The Deal That Swapped American Wind for Global Gas
The U.S. offshore wind industry has been a consistent target of the Trump Administration’s policy shifting away from clean energy and towards traditional fossil fuel projects. There has been a constant drip of setbacks for the sector, including federal permitting freezes, the early sunsetting of tax credits, stop-work orders, and ongoing legal battles. Into that unsettled landscape, a recent agreement has raised even the heaviest of eyebrows.
- In late March 2025, The US DOI agreed to reimburse TotalEnergies ~$928 million, offsetting the full lease costs the company paid for sites off the coast of New York and North Carolina removing ~4GW of electricity supply from the US. In exchange, TotalEnergies pledged to invest the reimbursement into further development of the Rio Grande LNG export terminal in Texas and expanded oil and gas operations along the Gulf Coast.

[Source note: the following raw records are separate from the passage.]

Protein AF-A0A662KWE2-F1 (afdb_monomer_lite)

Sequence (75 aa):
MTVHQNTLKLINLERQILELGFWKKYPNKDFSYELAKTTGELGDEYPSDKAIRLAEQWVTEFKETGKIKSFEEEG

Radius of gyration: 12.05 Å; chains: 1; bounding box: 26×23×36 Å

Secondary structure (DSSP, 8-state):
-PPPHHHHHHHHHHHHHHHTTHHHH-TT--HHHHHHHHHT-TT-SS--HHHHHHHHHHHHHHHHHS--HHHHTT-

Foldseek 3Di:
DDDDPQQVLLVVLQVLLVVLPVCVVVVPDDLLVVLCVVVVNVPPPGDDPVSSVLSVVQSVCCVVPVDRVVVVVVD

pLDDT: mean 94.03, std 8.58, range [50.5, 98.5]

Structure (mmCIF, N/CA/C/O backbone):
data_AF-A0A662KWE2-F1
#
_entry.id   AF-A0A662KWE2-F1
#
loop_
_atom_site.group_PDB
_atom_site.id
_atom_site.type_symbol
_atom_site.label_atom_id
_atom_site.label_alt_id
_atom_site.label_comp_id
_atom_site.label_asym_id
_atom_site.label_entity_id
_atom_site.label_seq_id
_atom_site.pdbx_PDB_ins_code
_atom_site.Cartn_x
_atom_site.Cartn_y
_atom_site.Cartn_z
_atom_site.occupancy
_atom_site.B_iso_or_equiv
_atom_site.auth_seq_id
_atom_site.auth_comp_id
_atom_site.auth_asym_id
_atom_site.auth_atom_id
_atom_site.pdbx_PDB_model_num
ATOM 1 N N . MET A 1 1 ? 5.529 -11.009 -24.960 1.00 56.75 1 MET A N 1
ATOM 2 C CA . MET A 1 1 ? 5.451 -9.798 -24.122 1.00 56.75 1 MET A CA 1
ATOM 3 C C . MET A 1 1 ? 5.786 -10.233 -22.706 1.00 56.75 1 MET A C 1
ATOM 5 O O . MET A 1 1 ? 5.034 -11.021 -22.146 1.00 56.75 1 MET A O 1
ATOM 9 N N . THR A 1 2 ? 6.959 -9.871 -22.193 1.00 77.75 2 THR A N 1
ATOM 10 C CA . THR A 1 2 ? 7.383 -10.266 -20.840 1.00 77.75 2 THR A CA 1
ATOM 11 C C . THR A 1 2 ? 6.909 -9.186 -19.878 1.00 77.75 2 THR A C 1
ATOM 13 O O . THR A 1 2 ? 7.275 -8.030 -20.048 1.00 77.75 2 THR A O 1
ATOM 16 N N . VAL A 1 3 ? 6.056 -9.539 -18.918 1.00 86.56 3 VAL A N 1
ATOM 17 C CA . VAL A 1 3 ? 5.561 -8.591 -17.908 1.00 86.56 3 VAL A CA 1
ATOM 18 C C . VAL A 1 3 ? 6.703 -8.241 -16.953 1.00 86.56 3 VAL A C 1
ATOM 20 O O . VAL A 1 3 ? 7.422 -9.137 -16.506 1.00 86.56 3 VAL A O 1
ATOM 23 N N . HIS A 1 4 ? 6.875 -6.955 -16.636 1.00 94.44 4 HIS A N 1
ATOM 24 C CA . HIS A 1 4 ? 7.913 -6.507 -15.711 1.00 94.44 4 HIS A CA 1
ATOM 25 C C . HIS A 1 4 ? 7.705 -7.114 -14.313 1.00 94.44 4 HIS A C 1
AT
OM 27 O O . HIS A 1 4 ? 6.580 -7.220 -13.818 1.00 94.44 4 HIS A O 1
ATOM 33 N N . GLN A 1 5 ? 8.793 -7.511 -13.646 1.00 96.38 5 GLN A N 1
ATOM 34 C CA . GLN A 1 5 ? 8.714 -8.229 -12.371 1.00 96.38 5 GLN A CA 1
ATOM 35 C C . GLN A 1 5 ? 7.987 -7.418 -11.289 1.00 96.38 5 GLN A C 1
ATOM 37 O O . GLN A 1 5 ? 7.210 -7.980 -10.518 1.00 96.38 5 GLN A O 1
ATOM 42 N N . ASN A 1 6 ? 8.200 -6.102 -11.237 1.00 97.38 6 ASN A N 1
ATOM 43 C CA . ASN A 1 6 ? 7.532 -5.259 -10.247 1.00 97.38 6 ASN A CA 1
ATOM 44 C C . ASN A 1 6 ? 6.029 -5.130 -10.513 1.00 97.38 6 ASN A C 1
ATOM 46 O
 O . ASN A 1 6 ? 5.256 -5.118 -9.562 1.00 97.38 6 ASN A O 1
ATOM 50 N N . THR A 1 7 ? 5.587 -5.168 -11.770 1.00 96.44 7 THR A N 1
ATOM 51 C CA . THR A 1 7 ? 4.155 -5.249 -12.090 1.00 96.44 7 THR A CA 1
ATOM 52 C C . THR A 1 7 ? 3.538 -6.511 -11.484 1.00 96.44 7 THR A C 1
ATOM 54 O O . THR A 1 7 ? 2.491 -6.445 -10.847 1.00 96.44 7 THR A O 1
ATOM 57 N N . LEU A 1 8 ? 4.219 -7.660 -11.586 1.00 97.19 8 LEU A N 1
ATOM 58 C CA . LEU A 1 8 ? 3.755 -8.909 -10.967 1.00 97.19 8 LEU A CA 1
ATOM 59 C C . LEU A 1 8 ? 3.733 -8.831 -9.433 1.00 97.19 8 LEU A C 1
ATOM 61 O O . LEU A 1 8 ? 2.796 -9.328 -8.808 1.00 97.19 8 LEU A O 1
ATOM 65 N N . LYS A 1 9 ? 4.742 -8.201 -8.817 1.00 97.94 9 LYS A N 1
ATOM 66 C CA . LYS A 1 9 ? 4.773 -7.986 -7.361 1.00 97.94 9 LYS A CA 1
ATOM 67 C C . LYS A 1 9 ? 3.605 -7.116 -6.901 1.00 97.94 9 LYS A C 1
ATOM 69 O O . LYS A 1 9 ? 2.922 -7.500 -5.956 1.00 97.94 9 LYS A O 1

Source: TotalEnergies Offshore Wind Portfolio
- TotalEnergies' CEO has publicly suggested that other offshore wind developers may pursue similar arrangements. If that proves accurate, the deal could represent the beginning of a broader unwinding of the U.S. offshore wind development pipeline, putting in jeopardy more than 9.8 GW of pending power supply on the eastern seaboard alone.
- The financial mechanics of the deal are not straightforward and the standard practice for energy infrastructure leases has been that auction proceeds, once paid, belong to the federal government. For context, when Royal Dutch Shell walked away from $2.1 billion in Alaskan oil and gas leases in 2016, receiving no refund.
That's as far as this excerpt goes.